> **AIM OF THE TASK**
First find the line with "ATOM 198 C C" in the entries below, then set down exactly every line through the line with "ATOM 203 N N", that line included.

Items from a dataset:

_____

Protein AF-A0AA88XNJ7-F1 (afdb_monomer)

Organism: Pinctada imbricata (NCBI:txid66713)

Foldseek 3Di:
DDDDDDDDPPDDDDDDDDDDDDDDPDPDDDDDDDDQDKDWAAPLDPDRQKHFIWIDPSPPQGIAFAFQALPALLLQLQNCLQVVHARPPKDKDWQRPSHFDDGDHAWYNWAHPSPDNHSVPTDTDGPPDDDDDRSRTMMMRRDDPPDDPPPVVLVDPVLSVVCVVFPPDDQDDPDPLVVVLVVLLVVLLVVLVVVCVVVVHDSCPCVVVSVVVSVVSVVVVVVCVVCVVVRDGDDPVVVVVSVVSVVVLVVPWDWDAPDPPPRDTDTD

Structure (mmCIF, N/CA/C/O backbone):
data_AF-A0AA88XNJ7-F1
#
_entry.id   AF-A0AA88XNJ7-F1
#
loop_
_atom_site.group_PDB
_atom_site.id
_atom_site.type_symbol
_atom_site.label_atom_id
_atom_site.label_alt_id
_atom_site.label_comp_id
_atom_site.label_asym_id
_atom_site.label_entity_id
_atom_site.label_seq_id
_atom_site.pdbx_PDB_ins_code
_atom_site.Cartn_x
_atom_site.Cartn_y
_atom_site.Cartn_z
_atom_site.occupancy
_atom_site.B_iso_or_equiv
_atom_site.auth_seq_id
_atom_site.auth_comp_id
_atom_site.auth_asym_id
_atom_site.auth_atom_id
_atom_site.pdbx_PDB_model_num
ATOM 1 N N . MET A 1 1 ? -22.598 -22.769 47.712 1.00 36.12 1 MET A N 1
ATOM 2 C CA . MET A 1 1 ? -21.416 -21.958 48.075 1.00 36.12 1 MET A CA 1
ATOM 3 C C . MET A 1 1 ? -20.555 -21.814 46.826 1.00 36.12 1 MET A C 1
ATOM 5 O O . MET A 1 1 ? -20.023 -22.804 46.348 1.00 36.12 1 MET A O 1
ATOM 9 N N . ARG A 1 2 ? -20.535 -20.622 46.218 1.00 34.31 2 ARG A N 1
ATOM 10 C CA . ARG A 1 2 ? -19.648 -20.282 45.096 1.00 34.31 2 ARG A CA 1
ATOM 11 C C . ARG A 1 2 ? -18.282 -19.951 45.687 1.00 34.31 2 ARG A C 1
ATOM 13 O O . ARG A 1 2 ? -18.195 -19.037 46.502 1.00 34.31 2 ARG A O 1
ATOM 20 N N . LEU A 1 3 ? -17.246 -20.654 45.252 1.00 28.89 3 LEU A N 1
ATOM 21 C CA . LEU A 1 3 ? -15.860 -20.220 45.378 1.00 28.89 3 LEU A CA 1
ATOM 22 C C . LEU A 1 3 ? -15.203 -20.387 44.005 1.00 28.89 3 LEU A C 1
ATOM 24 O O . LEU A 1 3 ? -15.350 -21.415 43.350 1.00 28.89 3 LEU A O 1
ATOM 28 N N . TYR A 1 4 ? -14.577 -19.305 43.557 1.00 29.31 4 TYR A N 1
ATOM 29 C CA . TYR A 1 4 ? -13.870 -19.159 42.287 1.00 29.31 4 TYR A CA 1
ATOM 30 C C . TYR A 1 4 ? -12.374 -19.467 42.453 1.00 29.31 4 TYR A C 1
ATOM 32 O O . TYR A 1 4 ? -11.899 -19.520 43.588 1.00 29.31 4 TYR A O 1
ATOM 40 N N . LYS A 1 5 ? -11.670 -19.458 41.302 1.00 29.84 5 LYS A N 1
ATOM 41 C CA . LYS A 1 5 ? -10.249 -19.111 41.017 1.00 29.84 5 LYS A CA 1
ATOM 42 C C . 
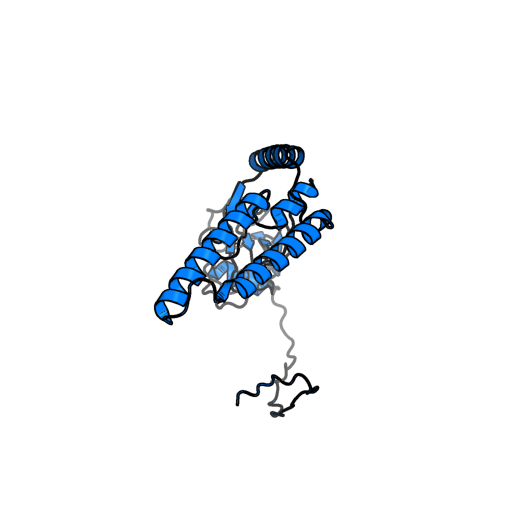LYS A 1 5 ? -9.486 -20.276 40.359 1.00 29.84 5 LYS A C 1
ATOM 44 O O . LYS A 1 5 ? -9.733 -21.414 40.720 1.00 29.84 5 LYS A O 1
ATOM 49 N N . THR A 1 6 ? -8.570 -20.113 39.398 1.00 38.22 6 THR A N 1
ATOM 50 C CA . THR A 1 6 ? -7.970 -18.970 38.662 1.00 38.22 6 THR A CA 1
ATOM 51 C C . THR A 1 6 ? -7.142 -19.547 37.502 1.00 38.22 6 THR A C 1
ATOM 53 O O . THR A 1 6 ? -6.775 -20.717 37.545 1.00 38.22 6 THR A O 1
ATOM 56 N N . VAL A 1 7 ? -6.794 -18.727 36.504 1.00 36.06 7 VAL A N 1
ATOM 57 C CA . VAL A 1 7 ? -5.710 -19.043 35.556 1.00 36.06 7 VAL A CA 1
ATOM 58 C C . VAL A 1 7 ? -4.373 -18.812 36.251 1.00 36.06 7 VAL A C 1
ATOM 60 O O . VAL A 1 7 ? -4.144 -17.739 36.812 1.00 36.06 7 VAL A O 1
ATOM 63 N N . ASP A 1 8 ? -3.523 -19.831 36.214 1.00 42.06 8 ASP A N 1
ATOM 64 C CA . ASP A 1 8 ? -2.163 -19.799 36.728 1.00 42.06 8 ASP A CA 1
ATOM 65 C C . ASP A 1 8 ? -1.184 -19.319 35.640 1.00 42.06 8 ASP A C 1
ATOM 67 O O . ASP A 1 8 ? -1.169 -19.839 34.526 1.00 42.06 8 ASP A O 1
ATOM 71 N N . TRP A 1 9 ? -0.370 -18.322 35.987 1.00 48.72 9 TRP A N 1
ATOM 72 C CA . TRP A 1 9 ? 0.704 -17.745 35.171 1.00 48.72 9 TRP A CA 1
ATOM 73 C C . TRP A 1 9 ? 2.095 -18.067 35.752 1.00 48.72 9 TRP A C 1
ATOM 75 O O . TRP A 1 9 ? 3.026 -17.278 35.606 1.00 48.72 9 TRP A O 1
ATOM 85 N N . SER A 1 10 ? 2.253 -19.200 36.445 1.00 42.62 10 SER A N 1
ATOM 86 C CA . SER A 1 10 ? 3.480 -19.508 37.195 1.00 42.62 10 SER A CA 1
ATOM 87 C C . SER A 1 10 ? 4.503 -20.422 36.507 1.00 42.62 10 SER A C 1
ATOM 89 O O . SER A 1 10 ? 5.581 -20.618 37.068 1.00 42.62 10 SER A O 1
ATOM 91 N N . SER A 1 11 ? 4.272 -20.941 35.293 1.00 40.88 11 SER A N 1
ATOM 92 C CA .
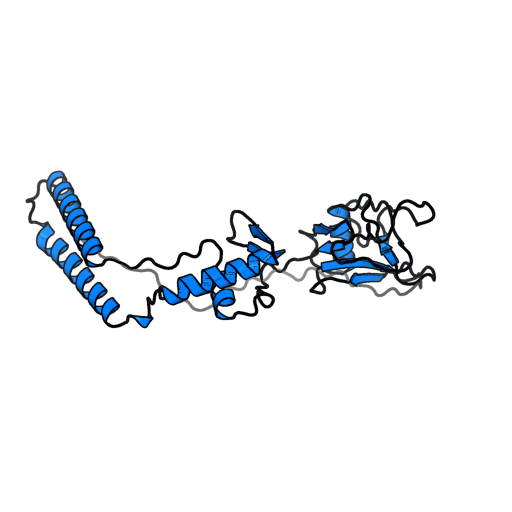 SER A 1 11 ? 5.288 -21.782 34.633 1.00 40.88 11 SER A CA 1
ATOM 93 C C . SER A 1 11 ? 6.121 -21.031 33.594 1.00 40.88 11 SER A C 1
ATOM 95 O O . SER A 1 11 ? 5.683 -20.624 32.520 1.00 40.88 11 SER A O 1
ATOM 97 N N . THR A 1 12 ? 7.390 -20.886 33.959 1.00 42.56 12 THR A N 1
ATOM 98 C CA . THR A 1 12 ? 8.516 -20.612 33.081 1.00 42.56 12 THR A CA 1
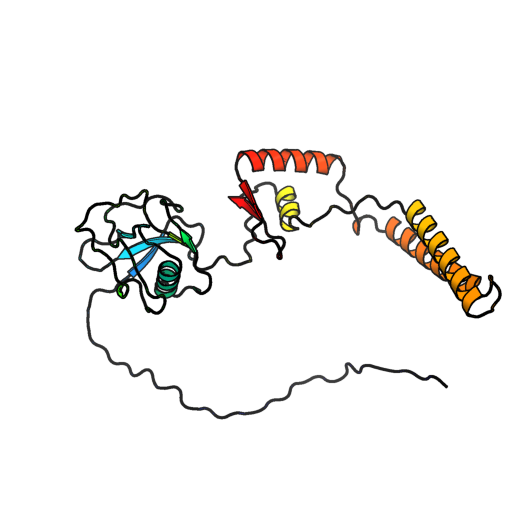ATOM 99 C C . THR A 1 12 ? 9.044 -21.943 32.538 1.00 42.56 12 THR A C 1
ATOM 101 O O . THR A 1 12 ? 9.244 -22.886 33.295 1.00 42.56 12 THR A O 1
ATOM 104 N N . LYS A 1 13 ? 9.357 -21.953 31.238 1.00 37.12 13 LYS A N 1
ATOM 105 C CA . LYS A 1 13 ? 10.279 -22.853 30.519 1.00 37.12 13 LYS A CA 1
ATOM 106 C C . LYS A 1 13 ? 9.725 -23.997 29.645 1.00 37.12 13 LYS A C 1
ATOM 108 O O . LYS A 1 13 ? 8.654 -24.542 29.885 1.00 37.12 13 LYS A O 1
ATOM 113 N N . PRO A 1 14 ? 10.470 -24.272 28.550 1.00 32.12 14 PRO A N 1
ATOM 114 C CA . PRO A 1 14 ? 9.996 -24.865 27.310 1.00 32.12 14 PRO A CA 1
ATOM 115 C C . PRO A 1 14 ? 10.122 -26.387 27.327 1.00 32.12 14 PRO A C 1
ATOM 117 O O . PRO A 1 14 ? 10.873 -26.952 28.120 1.00 32.12 14 PRO A O 1
ATOM 120 N N . SER A 1 15 ? 9.452 -27.045 26.381 1.00 36.25 15 SER A N 1
ATOM 121 C CA . SER A 1 15 ? 9.695 -28.457 26.097 1.00 36.25 15 SER A CA 1
ATOM 122 C C . SER A 1 15 ? 10.366 -28.632 24.737 1.00 36.25 15 SER A C 1
ATOM 124 O O . SER A 1 15 ? 9.981 -28.039 23.731 1.00 36.25 15 SER A O 1
ATOM 126 N N . VAL A 1 16 ? 11.419 -29.444 24.757 1.00 30.08 16 VAL A N 1
ATOM 127 C CA . VAL A 1 16 ? 12.189 -29.913 23.608 1.00 30.08 16 VAL A CA 1
ATOM 128 C C . VAL A 1 16 ? 11.656 -31.290 23.231 1.00 30.08 16 VAL A C 1
ATOM 130 O O . VAL A 1 16 ? 11.487 
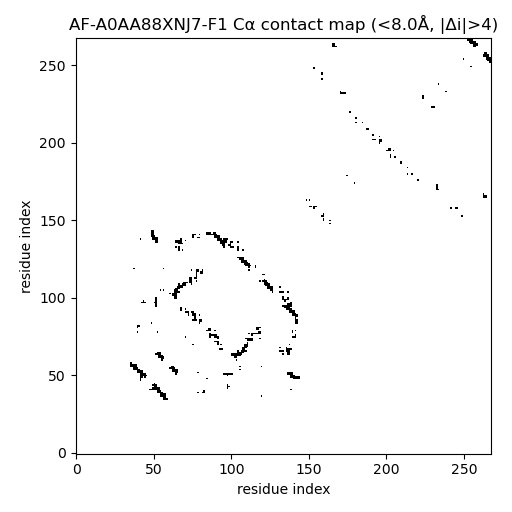-32.145 24.101 1.00 30.08 16 VAL A O 1
ATOM 133 N N . ARG A 1 17 ? 11.463 -31.540 21.934 1.00 35.25 17 ARG A N 1
ATOM 134 C CA . ARG A 1 17 ? 11.482 -32.900 21.390 1.00 35.25 17 ARG A CA 1
ATOM 135 C C . ARG A 1 17 ? 12.400 -32.971 20.177 1.00 35.25 17 ARG A C 1
ATOM 137 O O . ARG A 1 17 ? 12.305 -32.166 19.258 1.00 35.25 17 ARG A O 1
ATOM 144 N N . LEU A 1 18 ? 13.295 -33.951 20.247 1.00 27.19 18 LEU A N 1
ATOM 145 C CA . LEU A 1 18 ? 14.238 -34.384 19.225 1.00 27.19 18 LEU A CA 1
ATOM 146 C C . LEU A 1 18 ? 13.501 -35.080 18.079 1.00 27.19 18 LEU A C 1
ATOM 148 O O . LEU A 1 18 ? 12.702 -35.980 18.335 1.00 27.19 18 LEU A O 1
ATOM 152 N N . VAL A 1 19 ? 13.854 -34.738 16.838 1.00 33.34 19 VAL A N 1
ATOM 153 C CA . VAL A 1 19 ? 13.735 -35.646 15.690 1.00 33.34 19 VAL A CA 1
ATOM 154 C C . VAL A 1 19 ? 15.008 -35.528 14.848 1.00 33.34 19 VAL A C 1
ATOM 156 O O . VAL A 1 19 ? 15.611 -34.466 14.727 1.00 33.34 19 VAL A O 1
ATOM 159 N N . THR A 1 20 ? 15.444 -36.683 14.368 1.00 32.69 20 THR A N 1
ATOM 160 C CA . THR A 1 20 ? 16.750 -37.056 13.822 1.00 32.69 20 THR A CA 1
ATOM 161 C C . THR A 1 20 ? 17.205 -36.272 12.589 1.00 32.69 20 THR A C 1
ATOM 163 O O . THR A 1 20 ? 16.416 -35.992 11.690 1.00 32.69 20 THR A O 1
ATOM 166 N N . LEU A 1 21 ? 18.517 -36.017 12.515 1.00 30.70 21 LEU A N 1
ATOM 167 C CA . LEU A 1 21 ? 19.222 -35.475 11.351 1.00 30.70 21 LEU A CA 1
ATOM 168 C C . LEU A 1 21 ? 19.162 -36.461 10.172 1.00 30.70 21 LEU A C 1
ATOM 170 O O . LEU A 1 21 ? 19.989 -37.363 10.052 1.00 30.70 21 LEU A O 1
ATOM 174 N N . GLY A 1 22 ? 18.176 -36.274 9.298 1.00 29.36 22 GLY A N 1
ATOM 175 C CA . GLY A 1 22 ? 18.169 -36.829 7.950 1.00 29.36 22 GLY A CA 1
ATOM 176 C C . GLY A 1 22 ? 19.057 -35.975 7.048 1.00 29.36 22 GLY A C 1
ATOM 177 O O . GLY A 1 22 ? 18.726 -34.836 6.741 1.00 29.36 22 GLY A O 1
ATOM 178 N N . SER A 1 23 ? 20.208 -36.535 6.691 1.00 33.06 23 SER A N 1
ATOM 179 C CA . SER A 1 23 ? 21.154 -36.133 5.644 1.00 33.06 23 SER A CA 1
ATOM 180 C C . SER A 1 23 ? 20.675 -35.066 4.644 1.00 33.06 23 SER A C 1
ATOM 182 O O . SER A 1 23 ? 19.885 -35.346 3.743 1.00 33.06 23 SER A O 1
ATOM 184 N N . TYR A 1 24 ? 21.275 -33.875 4.737 1.00 30.83 24 TYR A N 1
ATOM 185 C CA . TYR A 1 24 ? 21.400 -32.932 3.623 1.00 30.83 24 TYR A CA 1
ATOM 186 C C . TYR A 1 24 ? 22.107 -33.629 2.447 1.00 30.83 24 TYR A C 1
ATOM 188 O O . TYR A 1 24 ? 23.194 -34.185 2.656 1.00 30.83 24 TYR A O 1
ATOM 196 N N . PRO A 1 25 ? 21.583 -33.594 1.209 1.00 32.03 25 PRO A N 1
ATOM 197 C CA . PRO A 1 25 ? 22.404 -33.950 0.068 1.00 32.03 25 PRO A CA 1
ATOM 198 C C . PRO A 1 25 ? 23.510 -32.900 -0.061 1.00 32.03 25 PRO A C 1
ATOM 200 O O . PRO A 1 25 ? 23.256 -31.704 -0.201 1.00 32.03 25 PRO A O 1
ATOM 203 N N . ARG A 1 26 ? 24.754 -33.379 0.037 1.00 31.98 26 ARG A N 1
ATOM 204 C CA . ARG A 1 26 ? 25.976 -32.640 -0.283 1.00 31.98 26 ARG A CA 1
ATOM 205 C C . ARG A 1 26 ? 25.777 -31.896 -1.604 1.00 31.98 26 ARG A C 1
ATOM 207 O O . ARG A 1 26 ? 25.622 -32.545 -2.638 1.00 31.98 26 ARG A O 1
ATOM 214 N N . MET A 1 27 ? 25.875 -30.567 -1.576 1.00 36.81 27 MET A N 1
ATOM 215 C CA . MET A 1 27 ? 26.350 -29.815 -2.735 1.00 36.81 27 MET A CA 1
ATOM 216 C C . MET A 1 27 ? 27.740 -30.362 -3.056 1.00 36.81 27 MET A C 1
ATOM 218 O O . MET A 1 27 ? 28.722 -30.036 -2.394 1.00 36.81 27 MET A O 1
ATOM 222 N N . LYS A 1 28 ? 27.805 -31.291 -4.011 1.00 37.00 28 LYS A N 1
ATOM 223 C CA . LYS A 1 28 ? 29.058 -31.609 -4.673 1.00 37.00 28 LYS A CA 1
ATOM 224 C C . LYS A 1 28 ? 29.378 -30.416 -5.552 1.00 37.00 28 LYS A C 1
ATOM 226 O O . LYS A 1 28 ? 28.627 -30.100 -6.470 1.00 37.00 28 LYS A O 1
ATOM 231 N N . GLU A 1 29 ? 30.502 -29.785 -5.256 1.00 45.03 29 GLU A N 1
ATOM 232 C CA . GLU A 1 29 ? 31.249 -29.042 -6.250 1.00 45.03 29 GLU A CA 1
ATOM 233 C C . GLU A 1 29 ? 31.419 -29.927 -7.487 1.00 45.03 29 GLU A C 1
ATOM 235 O O . GLU A 1 29 ? 31.891 -31.066 -7.426 1.00 45.03 29 GLU A O 1
ATOM 240 N N . THR A 1 30 ? 30.996 -29.408 -8.628 1.00 38.59 30 THR A N 1
ATOM 241 C CA . THR A 1 30 ? 31.544 -29.788 -9.923 1.00 38.59 30 THR A CA 1
ATOM 242 C C . THR A 1 30 ? 31.623 -28.497 -10.720 1.00 38.59 30 THR A C 1
ATOM 244 O O . THR A 1 30 ? 30.610 -27.860 -10.997 1.00 38.59 30 THR A O 1
ATOM 247 N N . CYS A 1 31 ? 32.853 -28.060 -10.972 1.00 41.50 31 CYS A N 1
ATOM 248 C CA . CYS A 1 31 ? 33.158 -26.969 -11.884 1.00 41.50 31 CYS A CA 1
ATOM 249 C C . CYS A 1 31 ? 33.072 -27.463 -13.343 1.00 41.50 31 CYS A C 1
ATOM 251 O O . CYS A 1 31 ? 33.074 -28.670 -13.584 1.00 41.50 31 CYS A O 1
ATOM 253 N N . CYS A 1 32 ? 33.089 -26.494 -14.266 1.00 36.12 32 CYS A N 1
ATOM 254 C CA . CYS A 1 32 ? 32.940 -26.535 -15.730 1.00 36.12 32 CYS A CA 1
ATOM 255 C C . CYS A 1 32 ? 31.467 -26.377 -16.170 1.00 36.12 32 CYS A C 1
ATOM 257 O O . CYS A 1 32 ? 30.624 -27.198 -15.846 1.00 36.12 32 CYS A O 1
ATOM 259 N N . TYR A 1 33 ? 31.057 -25.329 -16.887 1.00 35.81 33 TYR A N 1
ATOM 260 C CA . TYR A 1 33 ? 31.733 -24.664 -18.001 1.00 35.81 33 TYR A CA 1
ATOM 261 C C . TYR A 1 33 ? 31.371 -23.171 -18.097 1.00 35.81 33 TYR A C 1
ATOM 263 O O . TYR A 1 33 ? 30.247 -22.767 -17.816 1.00 35.81 33 TYR A O 1
ATOM 271 N N . LEU A 1 34 ? 32.331 -22.372 -18.567 1.00 47.56 34 LEU A N 1
ATOM 272 C CA . LEU A 1 34 ? 32.124 -21.046 -19.149 1.00 47.56 34 LEU A CA 1
ATOM 273 C C . LEU A 1 34 ? 31.019 -21.099 -20.220 1.00 47.56 34 LEU A C 1
ATOM 275 O O . LEU A 1 34 ? 31.259 -21.568 -21.329 1.00 47.56 34 LEU A O 1
ATOM 279 N N . VAL A 1 35 ? 29.827 -20.594 -19.905 1.00 44.47 35 VAL A N 1
ATOM 280 C CA . VAL A 1 35 ? 28.798 -20.223 -20.885 1.00 44.47 35 VAL A CA 1
ATOM 281 C C . VAL A 1 35 ? 28.206 -18.905 -20.396 1.00 44.47 35 VAL A C 1
ATOM 283 O O . VAL A 1 35 ? 27.774 -18.830 -19.249 1.00 44.47 35 VAL A O 1
ATOM 286 N N . GLY A 1 36 ? 28.258 -17.863 -21.234 1.00 54.16 36 GLY A N 1
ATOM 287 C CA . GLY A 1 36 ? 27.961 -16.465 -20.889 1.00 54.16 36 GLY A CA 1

_____

> **EXERCISE OUTPUT**
ATOM 198 C C . PRO A 1 25 ? 23.510 -32.900 -0.061 1.00 32.03 25 PRO A C 1
ATOM 200 O O . PRO A 1 25 ? 23.256 -31.704 -0.201 1.00 32.03 25 PRO A O 1
ATOM 203 N N . ARG A 1 26 ? 24.754 -33.379 0.037 1.00 31.98 26 ARG A N 1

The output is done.